Gather each line of the entries below that includes "Homo".

Items from a dataset:
Start of Block

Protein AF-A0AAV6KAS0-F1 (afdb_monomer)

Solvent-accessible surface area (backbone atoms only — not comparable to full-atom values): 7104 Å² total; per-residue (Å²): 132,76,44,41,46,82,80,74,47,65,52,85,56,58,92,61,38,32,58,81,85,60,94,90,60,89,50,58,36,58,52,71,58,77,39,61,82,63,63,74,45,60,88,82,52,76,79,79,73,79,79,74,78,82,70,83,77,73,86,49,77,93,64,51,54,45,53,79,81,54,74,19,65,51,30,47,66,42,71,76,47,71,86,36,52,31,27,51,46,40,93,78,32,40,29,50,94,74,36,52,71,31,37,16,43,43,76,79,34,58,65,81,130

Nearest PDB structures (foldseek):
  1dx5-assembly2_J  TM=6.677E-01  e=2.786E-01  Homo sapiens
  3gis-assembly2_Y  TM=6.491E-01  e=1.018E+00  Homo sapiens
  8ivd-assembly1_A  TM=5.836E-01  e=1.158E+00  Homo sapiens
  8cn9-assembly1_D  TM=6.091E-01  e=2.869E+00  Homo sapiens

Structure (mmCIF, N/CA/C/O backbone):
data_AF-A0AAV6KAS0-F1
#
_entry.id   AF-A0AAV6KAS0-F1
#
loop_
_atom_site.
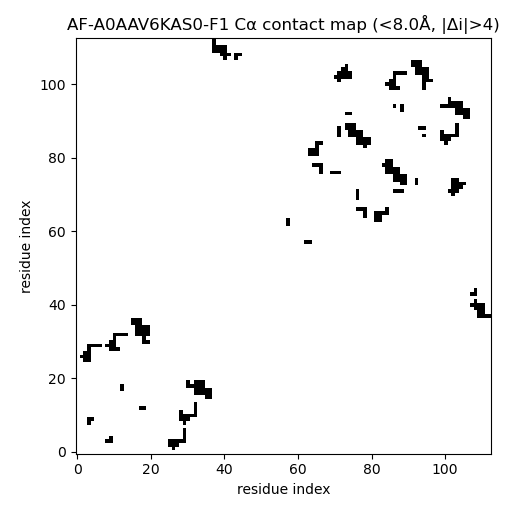group_PDB
_atom_site.id
_atom_site.type_symbol
_atom_site.label_atom_id
_atom_site.label_alt_id
_atom_site.label_comp_id
_atom_site.label_asym_id
_atom_site.label_entity_id
_atom_site.label_seq_id
_atom_site.pdbx_PDB_ins_code
_atom_site.Cartn_x
_atom_site.Cartn_y
_atom_site.Cartn_z
_atom_site.occupancy
_atom_site.B_iso_o
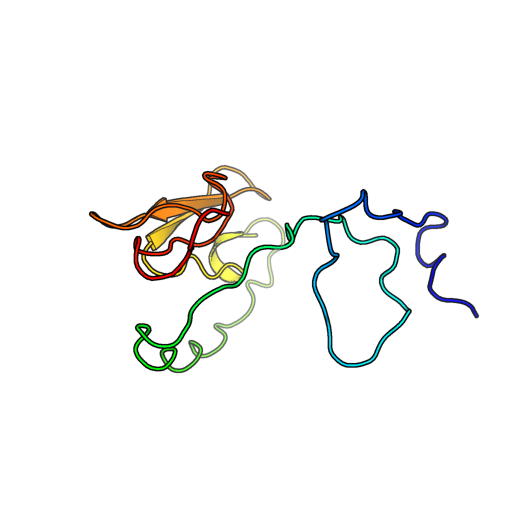r_equiv
_atom_site.auth_seq_id
_atom_site.auth_comp_id
_atom_site.auth_asym_id
_atom_site.auth_atom_id
_atom_site.pdbx_PDB_model_num
ATOM 1 N N . MET A 1 1 ? 11.703 9.262 -28.347 1.00 41.38 1 MET A N 1
ATOM 2 C CA . MET A 1 1 ? 11.960 7.909 -27.821 1.00 41.38 1 MET A CA 1
ATOM 3 C C . MET A 1 1 ? 10.718 7.544 -27.036 1.00 41.38 1 MET A C 1
ATOM 5 O O . MET A 1 1 ? 10.441 8.231 -26.065 1.00 41.38 1 MET A O 1
ATOM 9 N N . ASP A 1 2 ? 9.927 6.596 -27.539 1.00 45.78 2 ASP A N 1
ATOM 10 C CA . ASP A 1 2 ? 8.672 6.154 -26.922 1.00 45.78 2 ASP A CA 1
ATOM 11 C C . ASP A 1 2 ? 8.956 5.371 -25.635 1.00 45.78 2 ASP A C 1
ATOM 13 O O . ASP A 1 2 ? 9.606 4.324 -25.646 1.00 45.78 2 ASP A O 1
ATOM 17 N N . SER A 1 3 ? 8.495 5.907 -24.507 1.00 52.34 3 SER A N 1
ATOM 18 C CA . SER A 1 3 ? 8.837 5.431 -23.160 1.00 52.34 3 SER A CA 1
ATOM 19 C C . SER A 1 3 ? 8.077 4.174 -22.720 1.00 52.34 3 SER A C 1
ATOM 21 O O . SER A 1 3 ? 8.382 3.633 -21.660 1.00 52.34 3 SER A O 1
ATOM 23 N N . GLY A 1 4 ? 7.156 3.643 -23.537 1.00 49.75 4 GLY A N 1
ATOM 24 C CA . GLY A 1 4 ? 6.550 2.319 -23.311 1.00 49.75 4 GLY A CA 1
ATOM 25 C C . GLY A 1 4 ? 7.582 1.178 -23.303 1.00 49.75 4 GLY A C 1
ATOM 26 O O . GLY A 1 4 ? 7.310 0.085 -22.823 1.00 49.75 4 GLY A O 1
ATOM 27 N N . SER A 1 5 ? 8.803 1.457 -23.774 1.00 53.16 5 SER A N 1
ATOM 28 C CA . SER A 1 5 ? 9.916 0.518 -23.890 1.00 53.16 5 SER A CA 1
ATOM 29 C C . SER A 1 5 ? 11.118 0.886 -23.003 1.00 53.16 5 SER A C 1
ATOM 31 O O . SER A 1 5 ? 12.247 0.535 -23.351 1.00 53.16 5 SER A O 1
ATOM 33 N N . LEU A 1 6 ? 10.940 1.554 -21.851 1.00 60.06 6 LEU A N 1
ATOM 34 C CA . LEU A 1 6 ? 12.081 1.774 -20.937 1.00 60.06 6 LEU A CA 1
ATOM 35 C C . LEU A 1 6 ? 12.742 0.439 -20.520 1.00 60.06 6 LEU A C 1
ATOM 37 O O . LEU A 1 6 ? 13.954 0.373 -20.335 1.00 60.06 6 LEU A O 1
ATOM 41 N N . PHE A 1 7 ? 11.943 -0.634 -20.461 1.00 66.12 7 PHE A N 1
ATOM 42 C CA . PHE A 1 7 ? 12.384 -2.004 -20.176 1.00 66.12 7 PHE A CA 1
ATOM 43 C C . PHE A 1 7 ? 12.104 -3.003 -21.314 1.00 66.12 7 PHE A C 1
ATOM 45 O O . PHE A 1 7 ? 12.270 -4.205 -21.126 1.00 66.12 7 PHE A O 1
ATOM 52 N N . GLY A 1 8 ? 11.679 -2.533 -22.494 1.00 76.31 8 GLY A N 1
ATOM 53 C CA . GLY A 1 8 ? 11.375 -3.398 -23.645 1.00 76.31 8 GLY A CA 1
ATOM 54 C C . GLY A 1 8 ? 10.069 -4.197 -23.549 1.00 76.31 8 GLY A C 1
ATOM 55 O O . GLY A 1 8 ? 9.840 -5.069 -24.383 1.00 76.31 8 GLY A O 1
ATOM 56 N N . PHE A 1 9 ? 9.222 -3.920 -22.555 1.00 78.69 9 PHE A N 1
ATOM 57 C CA . PHE A 1 9 ? 7.902 -4.528 -22.403 1.00 78.69 9 PHE A CA 1
ATOM 58 C C . PHE A 1 9 ? 6.894 -3.520 -21.843 1.00 78.69 9 PHE A C 1
ATOM 60 O O . PHE A 1 9 ? 7.260 -2.627 -21.076 1.00 78.69 9 PHE A O 1
ATOM 67 N N . SER A 1 10 ? 5.623 -3.723 -22.180 1.00 81.81 10 SER A N 1
ATOM 68 C CA . SER A 1 10 ? 4.471 -3.046 -21.590 1.00 81.81 10 SER A CA 1
ATOM 69 C C . SER A 1 10 ? 3.508 -4.081 -20.995 1.00 81.81 10 SER A C 1
ATOM 71 O O . SER A 1 10 ? 3.533 -5.258 -21.359 1.00 81.81 10 SER A O 1
ATOM 73 N N . CYS A 1 11 ? 2.679 -3.671 -20.036 1.00 82.69 11 CYS A N 1
ATOM 74 C CA . CYS A 1 11 ? 1.576 -4.475 -19.518 1.00 82.69 11 CYS A CA 1
ATOM 75 C C . CYS A 1 11 ? 0.242 -3.844 -19.925 1.00 82.69 11 CYS A C 1
ATOM 77 O O . CYS A 1 11 ? -0.031 -2.678 -19.616 1.00 82.69 11 CYS A O 1
ATOM 79 N N . GLU A 1 12 ? -0.603 -4.639 -20.570 1.00 86.88 12 GLU A N 1
ATOM 80 C CA . GLU A 1 12 ? -1.985 -4.290 -20.886 1.00 86.88 12 GLU A CA 1
ATOM 81 C C . GLU A 1 12 ? -2.883 -4.639 -19.690 1.00 86.88 12 GLU A C 1
ATOM 83 O O . GLU A 1 12 ? -2.709 -5.684 -19.064 1.00 86.88 12 GLU A O 1
ATOM 88 N N . CYS A 1 13 ? -3.808 -3.746 -19.325 1.00 85.44 13 CYS A N 1
ATOM 89 C CA . CYS A 1 13 ? -4.710 -3.993 -18.200 1.00 85.44 13 CYS A CA 1
ATOM 90 C C . CYS A 1 13 ? -5.941 -4.777 -18.648 1.00 85.44 13 CYS A C 1
ATOM 92 O O . CYS A 1 13 ? -6.633 -4.364 -19.580 1.00 85.44 13 CYS A O 1
ATOM 94 N N . ASP A 1 14 ? -6.255 -5.849 -17.920 1.00 86.56 14 ASP A N 1
ATOM 95 C CA . ASP A 1 14 ? -7.517 -6.569 -18.069 1.00 86.56 14 ASP A CA 1
ATOM 96 C C . ASP A 1 14 ? -8.718 -5.653 -17.806 1.00 86.56 14 ASP A C 1
ATOM 98 O O . ASP A 1 14 ? -8.642 -4.660 -17.072 1.00 86.56 14 ASP A O 1
ATOM 102 N N . ASN A 1 15 ? -9.869 -6.009 -18.382 1.00 85.62 15 ASN A N 1
ATOM 103 C CA . ASN A 1 15 ? -11.087 -5.227 -18.216 1.00 85.62 15 ASN A CA 1
ATOM 104 C C . ASN A 1 15 ? -11.438 -5.055 -16.727 1.00 85.62 15 ASN A C 1
ATOM 106 O O . ASN A 1 15 ? -11.506 -6.021 -15.968 1.00 85.62 15 ASN A O 1
ATOM 110 N N . GLY A 1 16 ? -11.686 -3.812 -16.318 1.00 80.94 16 GLY A N 1
ATOM 111 C CA . GLY A 1 16 ? -11.949 -3.472 -14.922 1.00 80.94 16 GLY A CA 1
ATOM 112 C C . GLY A 1 16 ? -10.699 -3.299 -14.052 1.00 80.94 16 GLY A C 1
ATOM 113 O O . GLY A 1 16 ? -10.858 -3.035 -12.864 1.00 80.94 16 GLY A O 1
ATOM 114 N N . TRP A 1 17 ? -9.487 -3.373 -14.607 1.00 83.31 17 TRP A N 1
ATOM 115 C CA . TRP A 1 17 ? -8.240 -3.039 -13.916 1.00 83.31 17 TRP A CA 1
ATOM 116 C C . TRP A 1 17 ? -7.583 -1.799 -14.514 1.00 83.31 17 TRP A C 1
ATOM 118 O O . TRP A 1 17 ? -7.701 -1.495 -15.699 1.00 83.31 17 TRP A O 1
ATOM 128 N N . LYS A 1 18 ? -6.888 -1.053 -13.663 1.00 79.25 18 LYS A N 1
ATOM 129 C CA . LYS A 1 18 ? -6.186 0.182 -13.992 1.00 79.25 18 LYS A CA 1
ATOM 130 C C . LYS A 1 18 ? -4.776 0.128 -13.416 1.00 79.25 18 LYS A C 1
ATOM 132 O O . LYS A 1 18 ? -4.509 -0.509 -12.393 1.00 79.25 18 LYS A O 1
ATOM 137 N N . ARG A 1 19 ? -3.868 0.827 -14.084 1.00 80.50 19 ARG A N 1
ATOM 138 C CA . ARG A 1 19 ? -2.520 1.113 -13.592 1.00 80.50 19 ARG A CA 1
ATOM 139 C C . ARG A 1 19 ? -2.562 2
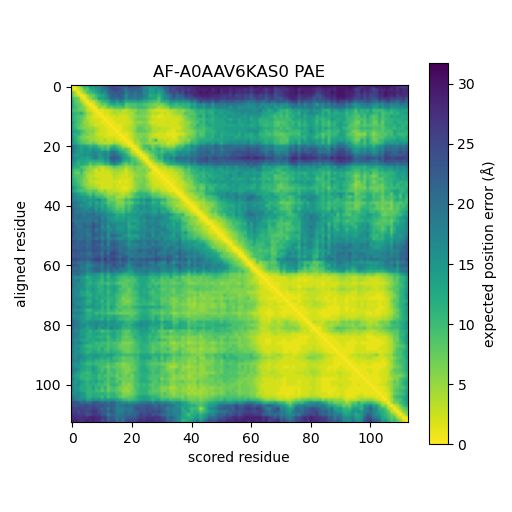.330 -12.664 1.00 80.50 19 ARG A C 1
ATOM 141 O O . ARG A 1 19 ? -3.450 3.169 -12.797 1.00 80.50 19 ARG A O 1
ATOM 148 N N . THR A 1 20 ? -1.621 2.421 -11.725 1.00 73.12 20 THR A N 1
ATOM 149 C CA . THR A 1 20 ? -1.477 3.582 -10.833 1.00 73.12 20 THR A CA 1
ATOM 150 C C . THR A 1 20 ? -1.337 4.874 -11.644 1.00 73.12 20 THR A C 1
ATOM 152 O O . THR A 1 20 ? -0.366 4.984 -12.397 1.00 73.12 20 THR A O 1
ATOM 155 N N . PRO A 1 21 ? -2.277 5.832 -11.528 1.00 64.31 21 PRO A N 1
ATOM 156 C CA . PRO A 1 21 ? -2.156 7.100 -12.226 1.00 64.31 21 PRO A CA 1
ATOM 157 C C . PRO A 1 21 ? -1.038 7.920 -11.578 1.00 64.31 21 PRO A C 1
ATOM 159 O O . PRO A 1 21 ? -1.053 8.155 -10.372 1.00 64.31 21 PRO A O 1
ATOM 162 N N . PHE A 1 22 ? -0.080 8.351 -12.390 1.00 58.72 22 PHE A N 1
ATOM 163 C CA . PHE A 1 22 ? 0.785 9.486 -12.086 1.00 58.72 22 PHE A CA 1
ATOM 164 C C . PHE A 1 22 ? 0.345 10.639 -12.982 1.00 58.72 22 PHE A C 1
ATOM 166 O O . PHE A 1 22 ? -0.115 10.396 -14.102 1.00 58.72 22 PHE A O 1
ATOM 173 N N . ASP A 1 23 ? 0.431 11.870 -12.480 1.00 49.75 23 ASP A N 1
ATOM 174 C CA . ASP A 1 23 ? 0.001 13.044 -13.232 1.00 49.75 23 ASP A CA 1
ATOM 175 C C . ASP A 1 23 ? 0.680 13.074 -14.609 1.00 49.75 23 ASP A C 1
ATOM 177 O O . ASP A 1 23 ? 1.894 13.201 -14.732 1.00 49.75 23 ASP A O 1
ATOM 181 N N . ASN A 1 24 ? -0.157 12.982 -15.643 1.00 50.75 24 ASN A N 1
ATOM 182 C CA . ASN A 1 24 ? 0.127 13.409 -17.006 1.00 50.75 24 ASN A CA 1
ATOM 183 C C . ASN A 1 24 ? 1.218 12.673 -17.809 1.00 50.75 24 ASN A C 1
ATOM 185 O O . ASN A 1 24 ? 1.806 13.301 -18.686 1.00 50.75 24 ASN A O 1
ATOM 189 N N . GLU A 1 25 ? 1.467 11.369 -17.617 1.00 53.62 25 GLU A N 1
ATOM 190 C CA . GLU A 1 25 ? 2.466 10.674 -18.453 1.00 53.62 25 GLU A CA 1
ATOM 191 C C . GLU 
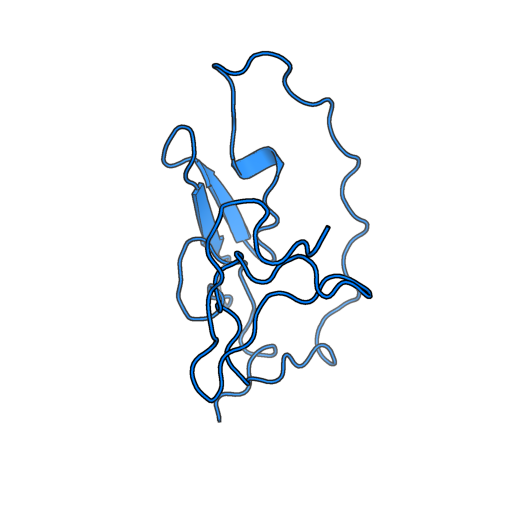A 1 25 ? 2.061 9.280 -18.967 1.00 53.62 25 GLU A C 1
ATOM 193 O O . GLU A 1 25 ? 1.929 8.311 -18.222 1.00 53.62 25 GLU A O 1
ATOM 198 N N . THR A 1 26 ? 1.994 9.163 -20.298 1.00 55.78 26 THR A N 1
ATOM 199 C CA . THR A 1 26 ? 1.906 7.933 -21.113 1.00 55.78 26 THR A CA 1
ATOM 200 C C . THR A 1 26 ? 3.162 7.044 -21.034 1.00 55.78 26 THR A C 1
ATOM 202 O O . THR A 1 26 ? 3.334 6.131 -21.831 1.00 55.78 26 THR A O 1
ATOM 205 N N . ASN A 1 27 ? 4.076 7.303 -20.093 1.00 63.53 27 ASN A N 1
ATOM 206 C CA . ASN A 1 27 ? 5.433 6.748 -20.083 1.00 63.53 27 ASN A CA 1
ATOM 207 C C . ASN A 1 27 ? 5.635 5.551 -19.135 1.00 63.53 27 ASN A C 1
ATOM 209 O O . ASN A 1 27 ? 6.745 5.036 -19.025 1.00 63.53 27 ASN A O 1
ATOM 213 N N . PHE A 1 28 ? 4.586 5.095 -18.444 1.00 73.44 28 PHE A N 1
ATOM 214 C CA . PHE A 1 28 ? 4.685 4.072 -17.393 1.00 73.44 28 PHE A CA 1
ATOM 215 C C . PHE A 1 28 ? 3.941 2.775 -17.716 1.00 73.44 28 PHE A C 1
ATOM 217 O O . PHE A 1 28 ? 3.560 2.024 -16.817 1.00 73.44 28 PHE A O 1
ATOM 224 N N . GLU A 1 29 ? 3.763 2.473 -19.002 1.00 79.56 29 GLU A N 1
ATOM 225 C CA . GLU A 1 29 ? 3.076 1.267 -19.478 1.00 79.56 29 GLU A CA 1
ATOM 226 C C . GLU A 1 29 ? 3.740 -0.049 -19.048 1.00 79.56 29 GLU A C 1
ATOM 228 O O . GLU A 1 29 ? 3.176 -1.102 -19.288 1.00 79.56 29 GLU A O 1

End of Block

**Response:**
  1dx5-assembly2_J  TM=6.677E-01  e=2.786E-01  Homo sapiens
  3gis-assembly2_Y  TM=6.491E-01  e=1.018E+00  Homo sapiens
  8ivd-assembly1_A  TM=5.836E-01  e=1.158E+00  Homo sapiens
  8cn9-assembly1_D  TM=6.091E-01  e=2.869E+00  Homo sapiens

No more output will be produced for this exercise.